The task
Repeat the stretch of entries below from the line with "ATOM 37 C CA" through the line with "ATOM 102 O O". Include both ends and add nothing.

Provided data
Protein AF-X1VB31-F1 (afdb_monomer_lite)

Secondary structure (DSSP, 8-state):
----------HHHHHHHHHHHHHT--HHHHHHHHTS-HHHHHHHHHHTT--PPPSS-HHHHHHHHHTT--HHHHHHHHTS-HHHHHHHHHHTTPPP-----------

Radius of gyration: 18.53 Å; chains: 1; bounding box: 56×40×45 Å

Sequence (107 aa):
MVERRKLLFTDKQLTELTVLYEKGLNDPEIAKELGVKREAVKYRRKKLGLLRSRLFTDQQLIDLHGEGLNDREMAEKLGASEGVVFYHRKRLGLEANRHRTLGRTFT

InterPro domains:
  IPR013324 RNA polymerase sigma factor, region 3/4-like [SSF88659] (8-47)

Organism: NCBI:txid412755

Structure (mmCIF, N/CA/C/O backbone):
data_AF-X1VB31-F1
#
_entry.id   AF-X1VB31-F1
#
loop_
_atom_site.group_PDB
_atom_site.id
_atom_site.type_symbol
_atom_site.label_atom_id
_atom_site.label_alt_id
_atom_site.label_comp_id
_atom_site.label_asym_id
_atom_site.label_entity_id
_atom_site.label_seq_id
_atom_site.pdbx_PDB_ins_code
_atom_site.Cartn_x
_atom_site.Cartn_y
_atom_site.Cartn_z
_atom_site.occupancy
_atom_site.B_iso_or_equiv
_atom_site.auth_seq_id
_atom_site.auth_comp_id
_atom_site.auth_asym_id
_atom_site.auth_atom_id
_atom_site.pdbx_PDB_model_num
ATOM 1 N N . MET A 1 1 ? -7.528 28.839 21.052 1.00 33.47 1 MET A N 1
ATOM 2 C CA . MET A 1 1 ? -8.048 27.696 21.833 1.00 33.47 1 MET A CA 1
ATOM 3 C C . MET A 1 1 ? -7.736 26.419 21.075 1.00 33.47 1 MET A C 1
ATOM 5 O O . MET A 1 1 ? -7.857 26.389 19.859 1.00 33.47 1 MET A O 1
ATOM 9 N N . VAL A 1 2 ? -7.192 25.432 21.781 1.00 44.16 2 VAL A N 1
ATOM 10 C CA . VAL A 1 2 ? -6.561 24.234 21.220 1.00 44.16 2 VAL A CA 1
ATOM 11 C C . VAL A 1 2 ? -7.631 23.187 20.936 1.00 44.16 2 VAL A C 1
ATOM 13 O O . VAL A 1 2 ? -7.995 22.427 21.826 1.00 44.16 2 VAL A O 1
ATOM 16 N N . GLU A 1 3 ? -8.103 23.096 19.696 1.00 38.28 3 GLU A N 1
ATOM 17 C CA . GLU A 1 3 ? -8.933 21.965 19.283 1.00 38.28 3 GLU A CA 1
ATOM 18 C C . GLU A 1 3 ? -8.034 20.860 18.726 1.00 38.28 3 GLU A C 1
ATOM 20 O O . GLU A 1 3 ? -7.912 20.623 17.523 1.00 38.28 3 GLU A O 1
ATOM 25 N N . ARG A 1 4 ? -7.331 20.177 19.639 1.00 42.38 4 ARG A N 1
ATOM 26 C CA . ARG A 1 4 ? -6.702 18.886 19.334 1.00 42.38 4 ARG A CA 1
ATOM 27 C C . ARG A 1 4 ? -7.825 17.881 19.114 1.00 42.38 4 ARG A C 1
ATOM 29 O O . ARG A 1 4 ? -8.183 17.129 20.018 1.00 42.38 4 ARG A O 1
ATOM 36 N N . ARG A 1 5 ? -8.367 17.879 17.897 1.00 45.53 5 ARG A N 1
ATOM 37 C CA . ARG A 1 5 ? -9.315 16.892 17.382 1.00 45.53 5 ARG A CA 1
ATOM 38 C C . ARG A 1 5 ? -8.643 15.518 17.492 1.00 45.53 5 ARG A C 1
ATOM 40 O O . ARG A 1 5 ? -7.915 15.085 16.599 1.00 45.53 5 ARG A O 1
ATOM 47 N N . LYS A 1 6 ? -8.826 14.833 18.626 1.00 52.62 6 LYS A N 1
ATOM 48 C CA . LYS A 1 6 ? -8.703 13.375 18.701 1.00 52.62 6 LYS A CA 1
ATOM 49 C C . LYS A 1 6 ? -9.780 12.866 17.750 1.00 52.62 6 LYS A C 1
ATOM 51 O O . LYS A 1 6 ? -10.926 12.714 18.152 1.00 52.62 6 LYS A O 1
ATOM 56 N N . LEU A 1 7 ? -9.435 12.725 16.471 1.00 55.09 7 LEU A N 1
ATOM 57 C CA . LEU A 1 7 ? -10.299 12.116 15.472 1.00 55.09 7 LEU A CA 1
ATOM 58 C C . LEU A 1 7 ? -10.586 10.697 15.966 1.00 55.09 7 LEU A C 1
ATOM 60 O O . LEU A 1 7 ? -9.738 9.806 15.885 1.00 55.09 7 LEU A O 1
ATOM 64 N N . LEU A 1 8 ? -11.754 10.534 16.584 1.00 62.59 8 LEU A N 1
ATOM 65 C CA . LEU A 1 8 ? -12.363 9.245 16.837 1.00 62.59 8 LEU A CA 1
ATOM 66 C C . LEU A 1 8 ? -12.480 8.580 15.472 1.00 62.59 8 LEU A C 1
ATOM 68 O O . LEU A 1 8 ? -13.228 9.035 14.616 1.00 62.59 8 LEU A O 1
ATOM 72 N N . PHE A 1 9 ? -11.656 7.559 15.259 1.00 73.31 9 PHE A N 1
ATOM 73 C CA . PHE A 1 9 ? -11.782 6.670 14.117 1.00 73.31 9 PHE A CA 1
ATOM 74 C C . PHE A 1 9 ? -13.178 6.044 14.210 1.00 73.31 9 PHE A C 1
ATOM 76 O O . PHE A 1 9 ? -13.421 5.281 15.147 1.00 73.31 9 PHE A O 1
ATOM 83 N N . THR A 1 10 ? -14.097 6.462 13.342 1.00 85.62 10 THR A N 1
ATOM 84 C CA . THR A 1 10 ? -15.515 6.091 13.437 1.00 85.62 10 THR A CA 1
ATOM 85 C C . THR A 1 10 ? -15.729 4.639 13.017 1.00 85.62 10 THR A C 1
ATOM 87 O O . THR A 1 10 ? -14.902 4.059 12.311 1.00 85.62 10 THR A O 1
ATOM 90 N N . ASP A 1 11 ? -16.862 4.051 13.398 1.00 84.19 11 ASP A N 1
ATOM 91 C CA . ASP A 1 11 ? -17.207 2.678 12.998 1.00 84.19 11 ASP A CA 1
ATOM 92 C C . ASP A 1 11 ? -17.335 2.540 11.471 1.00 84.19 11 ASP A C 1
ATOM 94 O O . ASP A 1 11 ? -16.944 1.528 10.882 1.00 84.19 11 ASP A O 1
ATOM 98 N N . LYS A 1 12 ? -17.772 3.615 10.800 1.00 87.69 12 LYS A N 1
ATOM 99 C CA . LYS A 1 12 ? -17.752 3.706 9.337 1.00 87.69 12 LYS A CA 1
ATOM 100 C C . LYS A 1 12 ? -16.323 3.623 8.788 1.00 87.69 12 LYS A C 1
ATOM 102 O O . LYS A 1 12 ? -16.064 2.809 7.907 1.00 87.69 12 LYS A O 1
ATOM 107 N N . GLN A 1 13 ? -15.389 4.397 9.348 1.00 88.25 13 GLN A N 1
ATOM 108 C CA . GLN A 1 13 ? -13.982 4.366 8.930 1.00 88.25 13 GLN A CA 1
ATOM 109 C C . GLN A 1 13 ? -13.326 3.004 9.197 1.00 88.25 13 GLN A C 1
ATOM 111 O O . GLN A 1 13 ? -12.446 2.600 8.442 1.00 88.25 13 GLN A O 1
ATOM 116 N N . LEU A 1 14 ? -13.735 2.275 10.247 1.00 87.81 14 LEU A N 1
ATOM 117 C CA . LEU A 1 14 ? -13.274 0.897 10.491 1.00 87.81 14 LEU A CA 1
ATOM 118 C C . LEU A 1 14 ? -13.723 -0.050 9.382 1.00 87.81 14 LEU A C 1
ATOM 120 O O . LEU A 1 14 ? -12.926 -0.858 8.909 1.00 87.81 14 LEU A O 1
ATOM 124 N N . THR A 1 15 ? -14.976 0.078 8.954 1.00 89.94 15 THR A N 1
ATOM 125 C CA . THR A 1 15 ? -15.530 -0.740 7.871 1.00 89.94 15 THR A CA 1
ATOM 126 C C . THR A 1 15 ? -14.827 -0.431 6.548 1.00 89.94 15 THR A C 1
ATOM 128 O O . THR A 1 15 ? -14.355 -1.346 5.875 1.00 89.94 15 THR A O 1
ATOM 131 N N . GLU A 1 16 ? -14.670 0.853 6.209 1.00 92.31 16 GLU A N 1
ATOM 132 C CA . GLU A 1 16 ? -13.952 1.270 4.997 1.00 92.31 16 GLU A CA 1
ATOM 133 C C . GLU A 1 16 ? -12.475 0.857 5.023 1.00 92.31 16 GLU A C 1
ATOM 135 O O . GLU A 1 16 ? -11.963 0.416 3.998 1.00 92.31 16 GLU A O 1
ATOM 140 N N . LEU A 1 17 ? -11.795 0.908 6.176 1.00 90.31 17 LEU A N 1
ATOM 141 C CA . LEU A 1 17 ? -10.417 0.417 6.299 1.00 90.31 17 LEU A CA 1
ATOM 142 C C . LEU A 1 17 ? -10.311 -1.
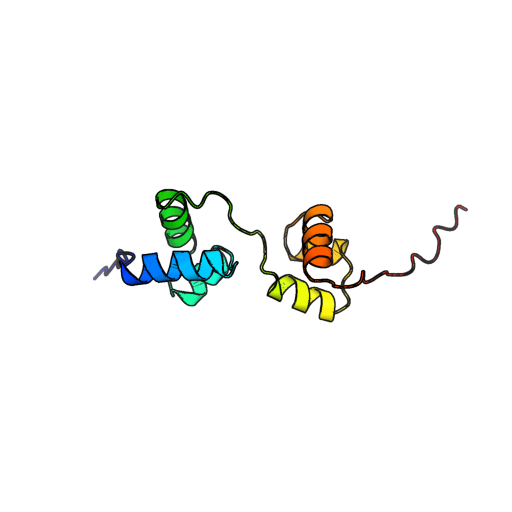051 5.879 1.00 90.31 17 LEU A C 1
ATOM 144 O O . LEU A 1 17 ? -9.410 -1.388 5.114 1.00 90.31 17 LEU A O 1
ATOM 148 N N . THR A 1 18 ? -11.214 -1.912 6.354 1.00 88.75 18 THR A N 1
ATOM 149 C CA . THR A 1 18 ? -11.205 -3.342 6.011 1.00 88.75 18 THR A CA 1
ATOM 150 C C . THR A 1 18 ? -11.430 -3.544 4.516 1.00 88.75 18 THR A C 1
ATOM 152 O O . THR A 1 18 ? -10.651 -4.244 3.874 1.00 88.75 18 THR A O 1
ATOM 155 N N . VAL A 1 19 ? -12.415 -2.850 3.937 1.00 90.44 19 VAL A N 1
ATOM 156 C CA . VAL A 1 19 ? -12.712 -2.922 2.497 1.00 90.44 19 VAL A CA 1
ATOM 157 C C . VAL A 1 19 ? -11.517 -2.466 1.654 1.00 90.44 19 VAL A C 1
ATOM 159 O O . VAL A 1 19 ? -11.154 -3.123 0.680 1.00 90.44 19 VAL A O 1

Answer box
ATOM 37 C CA . ARG A 1 5 ? -9.315 16.892 17.382 1.00 45.53 5 ARG A CA 1
ATOM 38 C C . ARG A 1 5 ? -8.643 15.518 17.492 1.00 45.53 5 ARG A C 1
ATOM 40 O O . ARG A 1 5 ? -7.915 15.085 16.599 1.00 45.53 5 ARG A O 1
ATOM 47 N N . LYS A 1 6 ? -8.826 14.833 18.626 1.00 52.62 6 LYS A N 1
ATOM 48 C CA . LYS A 1 6 ? -8.703 13.375 18.701 1.00 52.62 6 LYS A CA 1
ATOM 49 C C . LYS A 1 6 ? -9.780 12.866 17.750 1.00 52.62 6 LYS A C 1
ATOM 51 O O . LYS A 1 6 ? -10.926 12.714 18.152 1.00 52.62 6 LYS A O 1
ATOM 56 N N . LEU A 1 7 ? -9.435 12.725 16.471 1.00 55.09 7 LEU A N 1
ATOM 57 C CA . LEU A 1 7 ? -10.299 12.116 15.472 1.00 55.09 7 LEU A CA 1
ATOM 58 C C . LEU A 1 7 ? -10.586 10.697 15.966 1.00 55.09 7 LEU A C 1
ATOM 60 O O . LEU A 1 7 ? -9.738 9.806 15.885 1.00 55.09 7 LEU A O 1
ATOM 64 N N . LEU A 1 8 ? -11.754 10.534 16.584 1.00 62.59 8 LEU A N 1
ATOM 65 C CA . LEU A 1 8 ? -12.363 9.245 16.837 1.00 62.59 8 LEU A CA 1
ATOM 66 C C . LEU A 1 8 ? -12.480 8.580 15.472 1.00 62.59 8 LEU A C 1
ATOM 68 O O . LEU A 1 8 ? -13.228 9.035 14.616 1.00 62.59 8 LEU A O 1
ATOM 72 N N . PHE A 1 9 ? -11.656 7.559 15.259 1.00 73.31 9 PHE A N 1
ATOM 73 C CA . PHE A 1 9 ? -11.782 6.670 14.117 1.00 73.31 9 PHE A CA 1
ATOM 74 C C . PHE A 1 9 ? -13.178 6.044 14.210 1.00 73.31 9 PHE A C 1
ATOM 76 O O . PHE A 1 9 ? -13.421 5.281 15.147 1.00 73.31 9 PHE A O 1
ATOM 83 N N . THR A 1 10 ? -14.097 6.462 13.342 1.00 85.62 10 THR A N 1
ATOM 84 C CA . THR A 1 10 ? -15.515 6.091 13.437 1.00 85.62 10 THR A CA 1
ATOM 85 C C . THR A 1 10 ? -15.729 4.639 13.017 1.00 85.62 10 THR A C 1
ATOM 87 O O . THR A 1 10 ? -14.902 4.059 12.311 1.00 85.62 10 THR A O 1
ATOM 90 N N . ASP A 1 11 ? -16.862 4.051 13.398 1.00 84.19 11 ASP A N 1
ATOM 91 C CA . ASP A 1 11 ? -17.207 2.678 12.998 1.00 84.19 11 ASP A CA 1
ATOM 92 C C . ASP A 1 11 ? -17.335 2.540 11.471 1.00 84.19 11 ASP A C 1
ATOM 94 O O . ASP A 1 11 ? -16.944 1.528 10.882 1.00 84.19 11 ASP A O 1
ATOM 98 N N . LYS A 1 12 ? -17.772 3.615 10.800 1.00 87.69 12 LYS A N 1
ATOM 99 C CA . LYS A 1 12 ? -17.752 3.706 9.337 1.00 87.69 12 LYS A CA 1
ATOM 100 C C . LYS A 1 12 ? -16.323 3.623 8.788 1.00 87.69 12 LYS A C 1
ATOM 102 O O . LYS A 1 12 ? -16.064 2.809 7.907 1.00 87.69 12 LYS A O 1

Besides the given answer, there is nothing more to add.